→ **Goal of the exercise**
Using the records below, write out again exactly the lines that begin at the line containing "ATOM 36 C CA" and end at the line containing "ATOM 45 C C", and no other lines.

→ **Dataset items**
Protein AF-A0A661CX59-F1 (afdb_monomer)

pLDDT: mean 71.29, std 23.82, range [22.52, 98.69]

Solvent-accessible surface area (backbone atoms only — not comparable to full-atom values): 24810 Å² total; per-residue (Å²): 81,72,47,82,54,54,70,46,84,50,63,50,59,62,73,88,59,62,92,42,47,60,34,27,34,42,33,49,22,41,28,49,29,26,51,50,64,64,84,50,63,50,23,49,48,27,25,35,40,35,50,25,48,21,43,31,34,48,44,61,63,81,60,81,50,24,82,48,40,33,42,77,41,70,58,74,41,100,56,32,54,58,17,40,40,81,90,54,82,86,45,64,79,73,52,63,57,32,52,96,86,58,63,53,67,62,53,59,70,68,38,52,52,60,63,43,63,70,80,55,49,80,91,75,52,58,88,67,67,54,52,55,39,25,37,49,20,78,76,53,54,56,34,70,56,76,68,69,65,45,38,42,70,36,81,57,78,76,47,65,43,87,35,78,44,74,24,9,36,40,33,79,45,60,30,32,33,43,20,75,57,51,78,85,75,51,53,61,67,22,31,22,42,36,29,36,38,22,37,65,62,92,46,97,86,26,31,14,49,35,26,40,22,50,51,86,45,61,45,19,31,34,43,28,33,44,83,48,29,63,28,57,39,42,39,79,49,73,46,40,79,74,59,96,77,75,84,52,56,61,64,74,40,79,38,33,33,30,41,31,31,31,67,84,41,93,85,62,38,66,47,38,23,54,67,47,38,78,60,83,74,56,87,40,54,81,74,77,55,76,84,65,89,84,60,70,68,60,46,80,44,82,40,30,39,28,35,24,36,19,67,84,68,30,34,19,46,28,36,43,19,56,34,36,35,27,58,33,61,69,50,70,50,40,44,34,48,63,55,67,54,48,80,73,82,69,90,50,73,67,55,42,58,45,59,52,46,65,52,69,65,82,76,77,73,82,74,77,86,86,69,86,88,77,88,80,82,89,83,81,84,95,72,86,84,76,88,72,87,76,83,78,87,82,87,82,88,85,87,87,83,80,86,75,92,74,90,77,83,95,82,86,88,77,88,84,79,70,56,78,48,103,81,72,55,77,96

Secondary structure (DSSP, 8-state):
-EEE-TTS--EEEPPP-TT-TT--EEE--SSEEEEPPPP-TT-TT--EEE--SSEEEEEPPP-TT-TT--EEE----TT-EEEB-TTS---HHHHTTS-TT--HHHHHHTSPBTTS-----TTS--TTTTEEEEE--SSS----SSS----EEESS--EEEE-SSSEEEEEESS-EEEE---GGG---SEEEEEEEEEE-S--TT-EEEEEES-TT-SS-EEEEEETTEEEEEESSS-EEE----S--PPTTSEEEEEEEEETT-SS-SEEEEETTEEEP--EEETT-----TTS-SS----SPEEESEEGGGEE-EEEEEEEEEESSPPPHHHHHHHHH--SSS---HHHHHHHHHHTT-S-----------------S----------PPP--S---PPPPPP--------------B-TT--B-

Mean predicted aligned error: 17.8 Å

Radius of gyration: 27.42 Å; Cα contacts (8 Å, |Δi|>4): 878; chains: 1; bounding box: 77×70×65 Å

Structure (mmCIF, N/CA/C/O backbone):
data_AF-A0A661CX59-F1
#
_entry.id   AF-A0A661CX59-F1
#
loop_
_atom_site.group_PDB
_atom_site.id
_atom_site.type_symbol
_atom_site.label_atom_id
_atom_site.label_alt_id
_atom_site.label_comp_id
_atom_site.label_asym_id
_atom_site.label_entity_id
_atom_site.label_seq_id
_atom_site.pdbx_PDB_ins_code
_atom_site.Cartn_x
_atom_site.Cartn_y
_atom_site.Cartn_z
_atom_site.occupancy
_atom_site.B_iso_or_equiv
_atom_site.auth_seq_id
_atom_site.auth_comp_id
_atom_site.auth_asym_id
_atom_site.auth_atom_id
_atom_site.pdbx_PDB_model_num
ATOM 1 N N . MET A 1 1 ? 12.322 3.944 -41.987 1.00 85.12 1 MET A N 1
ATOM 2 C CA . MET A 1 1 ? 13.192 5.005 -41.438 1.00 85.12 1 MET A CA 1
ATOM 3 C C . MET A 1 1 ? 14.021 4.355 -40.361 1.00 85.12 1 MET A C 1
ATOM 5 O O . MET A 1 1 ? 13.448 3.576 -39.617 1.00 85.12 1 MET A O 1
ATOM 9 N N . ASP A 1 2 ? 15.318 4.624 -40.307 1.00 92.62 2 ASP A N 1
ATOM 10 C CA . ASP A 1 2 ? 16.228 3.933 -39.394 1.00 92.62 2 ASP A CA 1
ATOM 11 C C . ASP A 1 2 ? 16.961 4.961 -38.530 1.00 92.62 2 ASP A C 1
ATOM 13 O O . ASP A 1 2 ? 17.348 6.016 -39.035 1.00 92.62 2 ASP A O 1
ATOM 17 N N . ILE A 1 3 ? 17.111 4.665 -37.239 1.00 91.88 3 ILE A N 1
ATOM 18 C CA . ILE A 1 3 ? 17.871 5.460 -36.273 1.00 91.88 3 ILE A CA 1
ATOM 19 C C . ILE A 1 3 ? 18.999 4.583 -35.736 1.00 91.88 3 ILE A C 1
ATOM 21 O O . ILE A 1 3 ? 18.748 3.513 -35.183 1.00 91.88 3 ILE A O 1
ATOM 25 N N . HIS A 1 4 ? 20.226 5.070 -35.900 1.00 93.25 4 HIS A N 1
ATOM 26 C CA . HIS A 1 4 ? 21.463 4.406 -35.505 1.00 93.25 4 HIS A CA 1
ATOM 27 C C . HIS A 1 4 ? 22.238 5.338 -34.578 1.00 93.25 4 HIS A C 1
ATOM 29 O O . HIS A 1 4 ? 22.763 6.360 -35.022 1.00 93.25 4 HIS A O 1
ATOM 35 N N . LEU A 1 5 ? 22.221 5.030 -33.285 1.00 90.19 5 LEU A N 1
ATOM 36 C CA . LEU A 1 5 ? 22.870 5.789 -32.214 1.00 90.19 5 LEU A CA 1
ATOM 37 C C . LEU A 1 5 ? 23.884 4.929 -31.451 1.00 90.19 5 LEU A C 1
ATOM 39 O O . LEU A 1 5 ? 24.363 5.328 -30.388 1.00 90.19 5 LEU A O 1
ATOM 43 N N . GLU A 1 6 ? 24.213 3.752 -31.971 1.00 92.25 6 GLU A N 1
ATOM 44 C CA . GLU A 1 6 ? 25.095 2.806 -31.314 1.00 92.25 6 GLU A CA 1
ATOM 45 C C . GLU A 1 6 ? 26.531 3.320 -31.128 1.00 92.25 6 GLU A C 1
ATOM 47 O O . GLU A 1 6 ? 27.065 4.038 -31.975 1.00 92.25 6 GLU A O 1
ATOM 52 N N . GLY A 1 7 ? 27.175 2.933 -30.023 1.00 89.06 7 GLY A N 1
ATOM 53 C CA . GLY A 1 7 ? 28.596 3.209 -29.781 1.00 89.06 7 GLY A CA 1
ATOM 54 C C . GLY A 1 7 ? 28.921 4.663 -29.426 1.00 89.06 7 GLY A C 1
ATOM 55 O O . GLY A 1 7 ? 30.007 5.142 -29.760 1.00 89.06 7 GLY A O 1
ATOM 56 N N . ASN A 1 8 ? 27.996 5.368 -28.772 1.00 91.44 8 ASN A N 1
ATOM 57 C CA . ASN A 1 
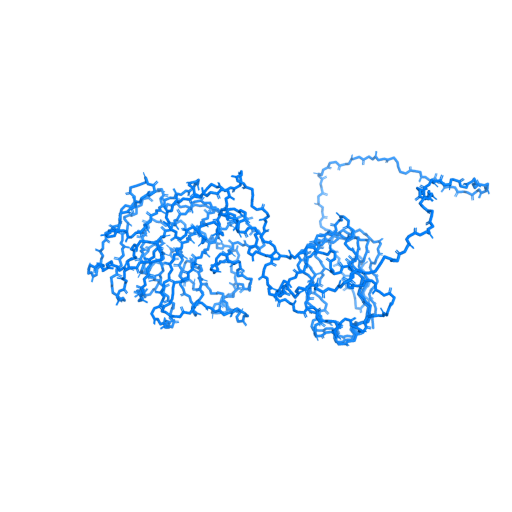8 ? 28.183 6.747 -28.315 1.00 91.44 8 ASN A CA 1
ATOM 58 C C . ASN A 1 8 ? 28.299 6.819 -26.776 1.00 91.44 8 ASN A C 1
ATOM 60 O O . ASN A 1 8 ? 28.452 5.819 -26.079 1.00 91.44 8 ASN A O 1
ATOM 64 N N . GLN A 1 9 ? 28.289 8.037 -26.232 1.00 92.25 9 GLN A N 1
ATOM 65 C CA . GLN A 1 9 ? 28.324 8.309 -24.787 1.00 92.25 9 GLN A CA 1
ATOM 66 C C . GLN A 1 9 ? 26.989 8.891 -24.300 1.00 92.25 9 GLN A C 1
ATOM 68 O O . GLN A 1 9 ? 26.967 9.727 -23.402 1.00 92.25 9 GLN A O 1
ATOM 73 N N . LEU A 1 10 ? 25.879 8.511 -24.940 1.00 83.81 10 LEU A N 1
ATOM 74 C CA . LEU A 1 10 ? 24.559 9.049 -24.611 1.00 83.81 10 LEU A CA 1
ATOM 75 C C . LEU A 1 10 ? 24.128 8.577 -23.220 1.00 83.81 10 LEU A C 1
ATOM 77 O O . LEU A 1 10 ? 24.266 7.396 -22.907 1.00 83.81 10 LEU A O 1
ATOM 81 N N . THR A 1 11 ? 23.597 9.494 -22.413 1.00 83.44 11 THR A N 1
ATOM 82 C CA . THR A 1 11 ? 23.102 9.261 -21.048 1.00 83.44 11 THR A CA 1
ATOM 83 C C . THR A 1 11 ? 21.619 9.622 -20.937 1.00 83.44 11 THR A C 1
ATOM 85 O O . THR A 1 11 ? 21.045 10.221 -21.849 1.00 83.44 11 THR A O 1
ATOM 88 N N . GLY A 1 12 ? 20.995 9.272 -19.809 1.00 75.50 12 GLY A N 1
ATOM 89 C CA . GLY A 1 12 ? 19.572 9.524 -19.567 1.00 75.50 12 GLY A CA 1
ATOM 90 C C . GLY A 1 12 ? 18.655 8.462 -20.189 1.00 75.50 12 GLY A C 1
ATOM 91 O O . GLY A 1 12 ? 19.145 7.456 -20.711 1.00 75.50 12 GLY A O 1
ATOM 92 N N . PRO A 1 13 ? 17.325 8.647 -20.106 1.00 81.56 13 PRO A N 1
ATOM 93 C CA . PRO A 1 13 ? 16.361 7.660 -20.574 1.00 81.56 13 PRO A CA 1
ATOM 94 C C . PRO A 1 13 ? 16.303 7.549 -22.095 1.00 81.56 13 PRO A C 1
ATOM 96 O O . PRO A 1 13 ? 16.538 8.518 -22.820 1.00 81.56 13 PRO A O 1
ATOM 99 N N . ILE A 1 14 ? 15.909 6.370 -22.587 1.00 86.31 14 ILE A N 1
ATOM 100 C CA . ILE A 1 14 ? 15.506 6.218 -23.988 1.00 86.31 14 ILE A CA 1
ATOM 101 C C . ILE A 1 14 ? 14.258 7.097 -24.211 1.00 86.31 14 ILE A C 1
ATOM 103 O O . ILE A 1 14 ? 13.260 6.914 -23.509 1.00 86.31 14 ILE A O 1
ATOM 107 N N . PRO A 1 15 ? 14.279 8.041 -25.170 1.00 82.81 15 PRO A N 1
ATOM 108 C CA . PRO A 1 15 ? 13.162 8.950 -25.394 1.00 82.81 15 PRO A CA 1
ATOM 109 C C . PRO A 1 15 ? 11.945 8.232 -25.995 1.00 82.81 15 PRO A C 1
ATOM 111 O O . PRO A 1 15 ? 12.058 7.162 -26.596 1.00 82.81 15 PRO A O 1
ATOM 114 N N . ASP A 1 16 ? 10.770 8.853 -25.876 1.00 79.81 16 ASP A N 1
ATOM 115 C CA . ASP A 1 16 ? 9.572 8.383 -26.570 1.00 79.81 16 ASP A CA 1
ATOM 116 C C . ASP A 1 16 ? 9.688 8.633 -28.084 1.00 79.81 16 ASP A C 1
ATOM 118 O O . ASP A 1 16 ? 9.964 9.744 -28.543 1.00 79.81 16 ASP A O 1
ATOM 122 N N . PHE A 1 17 ? 9.438 7.588 -28.869 1.00 84.62 17 PHE A N 1
ATOM 123 C CA . PHE A 1 17 ? 9.470 7.619 -30.328 1.00 84.62 17 PHE A CA 1
ATOM 124 C C . PHE A 1 17 ? 8.072 7.591 -30.958 1.00 84.62 17 PHE A C 1
ATOM 126 O O . PHE A 1 17 ? 7.956 7.413 -32.169 1.00 84.62 17 PHE A O 1
ATOM 133 N N . SER A 1 18 ? 7.001 7.786 -30.185 1.00 81.94 18 SER A N 1
ATOM 134 C CA . SER A 1 18 ? 5.610 7.738 -30.659 1.00 81.94 18 SER A CA 1
ATOM 135 C C . SER A 1 18 ? 5.309 8.642 -31.866 1.00 81.94 18 SER A C 1
ATOM 137 O O . SER A 1 18 ? 4.462 8.310 -32.697 1.00 81.94 18 SER A O 1
ATOM 139 N N . ALA A 1 19 ? 6.057 9.737 -32.035 1.00 87.00 19 ALA A N 1
ATOM 140 C CA . ALA A 1 19 ? 5.967 10.639 -33.185 1.00 87.00 19 ALA A CA 1
ATOM 141 C C . ALA A 1 19 ? 6.590 10.089 -34.490 1.00 87.00 19 ALA A C 1
ATOM 143 O O . ALA A 1 19 ? 6.505 10.738 -35.535 1.00 87.00 19 ALA A O 1
ATOM 144 N N . LEU A 1 20 ? 7.212 8.904 -34.463 1.00 88.81 20 LEU A N 1
ATOM 145 C CA . LEU A 1 20 ? 7.967 8.310 -35.571 1.00 88.81 20 LEU A CA 1
ATOM 146 C C . LEU A 1 20 ? 7.354 6.981 -36.074 1.00 88.81 20 LEU A C 1
ATOM 148 O O . LEU A 1 20 ? 8.047 5.966 -36.137 1.00 88.81 20 LEU A O 1
ATOM 152 N N . PRO A 1 21 ? 6.091 6.945 -36.539 1.00 89.00 21 PRO A N 1
ATOM 153 C CA . PRO A 1 21 ? 5.385 5.697 -36.883 1.00 89.00 21 PRO A CA 1
ATOM 154 C C . PRO A 1 21 ? 6.004 4.906 -38.054 1.00 89.00 21 PRO A C 1
ATOM 156 O O . PRO A 1 21 ? 5.682 3.736 -38.274 1.00 89.00 21 PRO A O 1
ATOM 159 N N . ASN A 1 22 ? 6.893 5.536 -38.828 1.00 92.56 22 ASN A N 1
ATOM 160 C CA . ASN A 1 22 ? 7.616 4.925 -39.949 1.00 92.56 22 ASN A CA 1
ATOM 161 C C . ASN A 1 22 ? 9.010 4.397 -39.560 1.00 92.56 22 ASN A C 1
ATOM 163 O O . ASN A 1 22 ? 9.794 4.038 -40.449 1.00 92.56 22 ASN A O 1
ATOM 167 N N . LEU A 1 23 ? 9.353 4.406 -38.267 1.00 93.31 23 LEU A N 1
ATOM 168 C CA . LEU A 1 23 ? 10.594 3.832 -37.758 1.00 93.31 23 LEU A CA 1
ATOM 169 C C . LEU A 1 23 ? 10.590 2.313 -37.985 1.00 93.31 23 LEU A C 1
ATOM 171 O O . LEU A 1 23 ? 9.601 1.636 -37.716 1.00 93.31 23 LEU A O 1
ATOM 175 N N . VAL A 1 24 ? 11.686 1.803 -38.540 1.00 94.00 24 VAL A N 1
ATOM 176 C CA . VAL A 1 24 ? 11.874 0.408 -38.957 1.00 94.00 24 VAL A CA 1
ATOM 177 C C . VAL A 1 24 ? 13.017 -0.215 -38.170 1.00 94.00 24 VAL A C 1
ATOM 179 O O . VAL A 1 24 ? 12.856 -1.325 -37.669 1.00 94.00 24 VAL A O 1
ATOM 182 N N . ASN A 1 25 ? 14.142 0.484 -38.012 1.00 93.31 25 ASN A N 1
ATOM 183 C CA . ASN A 1 25 ? 15.239 0.036 -37.158 1.00 93.31 25 ASN A CA 1
ATOM 184 C C . ASN A 1 25 ? 15.613 1.108 -36.134 1.00 93.31 25 ASN A C 1
ATOM 186 O O . ASN A 1 25 ? 15.709 2.286 -36.477 1.00 93.31 25 ASN A O 1
ATOM 190 N N . LEU A 1 26 ? 15.831 0.675 -34.896 1.00 93.75 26 LEU A N 1
ATOM 191 C CA . LEU A 1 26 ? 16.346 1.489 -33.804 1.00 93.75 26 LEU A CA 1
ATOM 192 C C . LEU A 1 26 ? 17.538 0.767 -33.166 1.00 93.75 26 LEU A C 1
ATOM 194 O O . LEU A 1 26 ? 17.383 -0.329 -32.630 1.00 93.75 26 LEU A O 1
ATOM 198 N N . SER A 1 27 ? 18.708 1.388 -33.218 1.00 93.12 27 SER A N 1
ATOM 199 C CA . SER A 1 27 ? 19.928 0.910 -32.566 1.00 93.12 27 SER A CA 1
ATOM 200 C C . SER A 1 27 ? 20.406 1.960 -31.573 1.00 93.12 27 SER A C 1
ATOM 202 O O . SER A 1 27 ? 20.649 3.105 -31.950 1.00 93.12 27 SER A O 1
ATOM 204 N N . VAL A 1 28 ? 20.488 1.583 -30.299 1.00 92.44 28 VAL A N 1
ATOM 205 C CA . VAL A 1 28 ? 20.975 2.432 -29.196 1.00 92.44 28 VAL A CA 1
ATOM 206 C C . VAL A 1 28 ? 22.004 1.705 -28.325 1.00 92.44 28 VAL A C 1
ATOM 208 O O . VAL A 1 28 ? 22.348 2.171 -27.240 1.00 92.44 28 VAL A O 1
ATOM 211 N N . GLU A 1 29 ? 22.493 0.548 -28.770 1.00 90.19 29 GLU A N 1
ATOM 212 C CA . GLU A 1 29 ? 23.466 -0.260 -28.037 1.00 90.19 29 GLU A CA 1
ATOM 213 C C . GLU A 1 29 ? 24.800 0.459 -27.789 1.00 90.19 29 GLU A C 1
ATOM 215 O O . GLU A 1 29 ? 25.157 1.399 -28.497 1.00 90.19 29 GLU A O 1
ATOM 220 N N . ALA A 1 30 ? 25.565 -0.010 -26.802 1.00 90.50 30 ALA A N 1
ATOM 221 C CA . ALA A 1 30 ? 26.877 0.536 -26.449 1.00 90.50 30 ALA A CA 1
ATOM 222 C C . ALA A 1 30 ? 26.830 2.050 -26.155 1.00 90.50 30 ALA A C 1
ATOM 224 O O . ALA A 1 30 ? 27.525 2.844 -26.789 1.00 90.50 30 ALA A O 1
ATOM 225 N N . ASN A 1 31 ? 25.986 2.431 -25.194 1.00 88.38 31 ASN A N 1
ATOM 226 C CA . ASN A 1 31 ? 25.836 3.787 -24.660 1.00 88.38 31 ASN A CA 1
ATOM 227 C C . ASN A 1 31 ? 25.795 3.749 -23.112 1.00 88.38 31 ASN A C 1
ATOM 229 O O . ASN A 1 31 ? 26.133 2.747 -22.484 1.00 88.38 31 ASN A O 1
ATOM 233 N N . GLN A 1 32 ? 25.425 4.859 -22.471 1.00 87.31 32 GLN A N 1
ATOM 234 C CA . GLN A 1 32 ? 25.268 5.002 -21.017 1.00 87.31 32 GLN A CA 1
ATOM 235 C C . GLN A 1 32 ? 23.811 5.339 -20.645 1.00 87.31 32 GLN A C 1
ATOM 237 O O . GLN A 1 32 ? 23.560 6.052 -19.672 1.00 87.31 32 GLN A O 1
ATOM 242 N N . LEU A 1 33 ? 22.846 4.871 -21.442 1.00 85.12 33 LEU A N 1
ATOM 243 C CA . LEU A 1 33 ? 21.427 5.167 -21.242 1.00 85.12 33 LEU A CA 1
ATOM 244 C C . LEU A 1 33 ? 20.911 4.478 -19.971 1.00 85.12 33 LEU A C 1
ATOM 246 O O . LEU A 1 33 ? 21.259 3.326 -19.710 1.00 85.12 33 LEU A O 1
ATOM 250 N N . THR A 1 34 ? 20.083 5.181 -19.201 1.00 81.31 34 THR A N 1
ATOM 251 C CA . THR A 1 34 ? 19.523 4.757 -17.905 1.00 81.31 34 THR A CA 1
ATOM 252 C C . THR A 1 34 ? 17.993 4.666 -17.967 1.00 81.31 34 THR A C 1
ATOM 254 O O . THR A 1 34 ? 17.389 4.984 -18.986 1.00 81.31 34 THR A O 1
ATOM 257 N N . GLY A 1 35 ? 17.330 4.222 -16.897 1.00 77.62 35 GLY A N 1
ATOM 258 C CA . GLY A 1 35 ? 15.864 4.131 -16.855 1.00 77.62 35 GLY A CA 1
ATOM 259 C C . GLY A 1 35 ? 15.300 2.929 -17.621 1.00 77.62 35 GLY A C 1
ATOM 260 O O . GLY A 1 35 ? 16.014 1.967 -17.900 1.00 77.62 35 GLY A O 1
ATOM 261 N N . THR A 1 36 ? 14.001 2.958 -17.921 1.00 84.00 36 THR A N 1
ATOM 262 C CA . THR A 1 36 ? 13.270 1.810 -18.482 1.00 84.00 36 THR A CA 1
ATOM 263 C C . THR A 1 36 ? 13.204 1.824 -20.008 1.00 84.00 36 THR A C 1
ATOM 265 O O . THR A 1 36 ? 13.437 2.841 -20.665 1.00 84.00 36 THR A O 1
ATOM 268 N N . ILE A 1 37 ? 12.868 0.673 -20.599 1.00 87.38 37 ILE A N 1
ATOM 269 C CA . ILE A 1 37 ? 12.578 0.586 -22.034 1.00 87.38 37 ILE A CA 1
ATOM 270 C C . ILE A 1 37 ? 11.169 1.161 -22.283 1.00 87.38 37 ILE A C 1
ATOM 272 O O . ILE A 1 37 ? 10.202 0.658 -21.703 1.00 87.38 37 ILE A O 1
ATOM 276 N N . PRO A 1 38 ? 11.013 2.173 -23.155 1.00 82.56 38 PRO A N 1
ATOM 277 C CA . PRO A 1 38 ? 9.719 2.786 -23.423 1.00 82.56 38 PRO A CA 1
ATOM 278 C C . PRO A 1 38 ? 8.779 1.846 -24.187 1.00 82.56 38 PRO A C 1
ATOM 280 O O . PRO A 1 38 ? 9.176 0.852 -24.796 1.00 82.56 38 PRO A O 1
ATOM 283 N N . ASN A 1 39 ? 7.491 2.183 -24.173 1.00 78.62 39 ASN A N 1
ATOM 284 C CA . ASN A 1 39 ? 6.467 1.444 -24.902 1.00 78.62 39 ASN A CA 1
ATOM 285 C C . ASN A 1 39 ? 6.518 1.782 -26.405 1.00 78.62 39 ASN A C 1
ATOM 287 O O . ASN A 1 39 ? 6.485 2.948 -26.787 1.00 78.62 39 ASN A O 1
ATOM 291 N N . PHE A 1 40 ? 6.519 0.762 -27.265 1.00 83.00 40 PHE A N 1
ATOM 292 C CA . PHE A 1 40 ? 6.603 0.922 -28.723 1.00 83.00 40 PHE A CA 1
ATOM 293 C C . PHE A 1 40 ? 5.286 0.676 -29.471 1.00 83.00 40 PHE A C 1
ATOM 295 O O . PHE A 1 40 ? 5.286 0.454 -30.679 1.00 83.00 40 PHE A O 1
ATOM 302 N N . SER A 1 41 ? 4.144 0.731 -28.788 1.00 80.75 41 SER A N 1
ATOM 303 C CA . SER A 1 41 ? 2.818 0.508 -29.386 1.00 80.75 41 SER A CA 1
ATOM 304 C C . SER A 1 41 ? 2.470 1.458 -30.539 1.00 80.75 41 SER A C 1
ATOM 306 O O . SER A 1 41 ? 1.675 1.103 -31.407 1.00 80.75 41 SER A O 1
ATOM 308 N N . ALA A 1 42 ? 3.102 2.631 -30.594 1.00 84.81 42 ALA A N 1
ATOM 309 C CA . ALA A 1 42 ? 2.968 3.597 -31.683 1.00 84.81 42 ALA A CA 1
ATOM 310 C C . ALA A 1 42 ? 3.915 3.338 -32.879 1.00 84.81 42 ALA A C 1
ATOM 312 O O . ALA A 1 42 ? 3.902 4.099 -33.847 1.00 84.81 42 ALA A O 1
ATOM 313 N N . LEU A 1 43 ? 4.721 2.268 -32.847 1.00 89.25 43 LEU A N 1
ATOM 314 C CA . LEU A 1 43 ? 5.712 1.926 -33.874 1.00 89.25 43 LEU A CA 1
ATOM 315 C C . LEU A 1 43 ? 5.356 0.625 -34.621 1.00 89.25 43 LEU A C 1
ATOM 317 O O . LEU A 1 43 ? 6.079 -0.371 -34.538 1.00 89.25 43 LEU A O 1
ATOM 321 N N . PRO A 1 44 ? 4.269 0.599 -35.411 1.00 88.81 44 PRO A N 1
ATOM 322 C CA . PRO A 1 44 ? 3.790 -0.627 -36.052 1.00 88.81 44 PRO A CA 1
ATOM 323 C C . PRO A 1 44 ? 4.770 -1.200 -37.089 1.00 88.81 44 PRO A C 1
ATOM 325 O O . PRO A 1 44 ? 4.691 -2.382 -37.426 1.00 88.81 44 PRO A O 1
ATOM 328 N N . ASN A 1 45 ? 5.683 -0.376 -37.614 1.00 91.38 45 ASN A N 1
ATOM 329 C CA . ASN A 1 45 ? 6.667 -0.757 -38.628 1.00 91.38 45 ASN A CA 1
ATOM 330 C C . ASN A 1 45 ? 8.024 -1.180 -38.048 1.00 91.38 45 ASN A C 1
ATOM 332 O O . ASN A 1 45 ? 8.894 -1.595 -38.818 1.00 91.38 45 ASN A O 1
ATOM 336 N N . LEU A 1 46 ? 8.207 -1.089 -36.725 1.00 91.19 46 LEU A N 1
ATOM 337 C CA . LEU A 1 46 ? 9.469 -1.442 -36.088 1.00 91.19 46 LEU A CA 1
ATOM 338 C C . LEU A 1 46 ? 9.774 -2.919 -36.342 1.00 91.19 46 LEU A C 1
ATOM 340 O O . LEU A 1 46 ? 8.971 -3.800 -36.040 1.00 91.19 46 LEU A O 1
ATOM 344 N N . SER A 1 47 ? 10.940 -3.166 -36.925 1.00 89.31 47 SER A N 1
ATOM 345 C CA . SER A 1 47 ? 11.406 -4.474 -37.369 1.00 89.31 47 SER A CA 1
ATOM 346 C C . SER A 1 47 ? 12.704 -4.890 -36.682 1.00 89.31 47 SER A C 1
ATOM 348 O O . SER A 1 47 ? 12.885 -6.077 -36.404 1.00 89.31 47 SER A O 1
ATOM 350 N N . GLY A 1 48 ? 13.581 -3.936 -36.362 1.00 88.19 48 GLY A N 1
ATOM 351 C CA . GLY A 1 48 ? 14.808 -4.166 -35.604 1.00 88.19 48 GLY A CA 1
ATOM 352 C C . GLY A 1 48 ? 14.930 -3.242 -34.397 1.00 88.19 48 GLY A C 1
ATOM 353 O O . GLY A 1 48 ? 14.777 -2.032 -34.546 1.00 88.19 48 GLY A O 1
ATOM 354 N N . PHE A 1 49 ? 15.243 -3.803 -33.229 1.00 89.19 49 PHE A N 1
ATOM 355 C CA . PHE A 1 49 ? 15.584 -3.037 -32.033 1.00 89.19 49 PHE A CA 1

→ **Response box**
ATOM 36 C CA . LEU A 1 5 ? 22.870 5.789 -32.214 1.00 90.19 5 LEU A CA 1
ATOM 37 C C . LEU A 1 5 ? 23.884 4.929 -31.451 1.00 90.19 5 LEU A C 1
ATOM 39 O O . LEU A 1 5 ? 24.363 5.328 -30.388 1.00 90.19 5 LEU A O 1
ATOM 43 N N . GLU A 1 6 ? 24.213 3.752 -31.971 1.00 92.25 6 GLU A N 1
ATOM 44 C CA . GLU A 1 6 ? 25.095 2.806 -31.314 1.00 92.25 6 GLU A CA 1
ATOM 45 C C . GLU A 1 6 ? 26.531 3.320 -31.128 1.00 92.25 6 GLU A C 1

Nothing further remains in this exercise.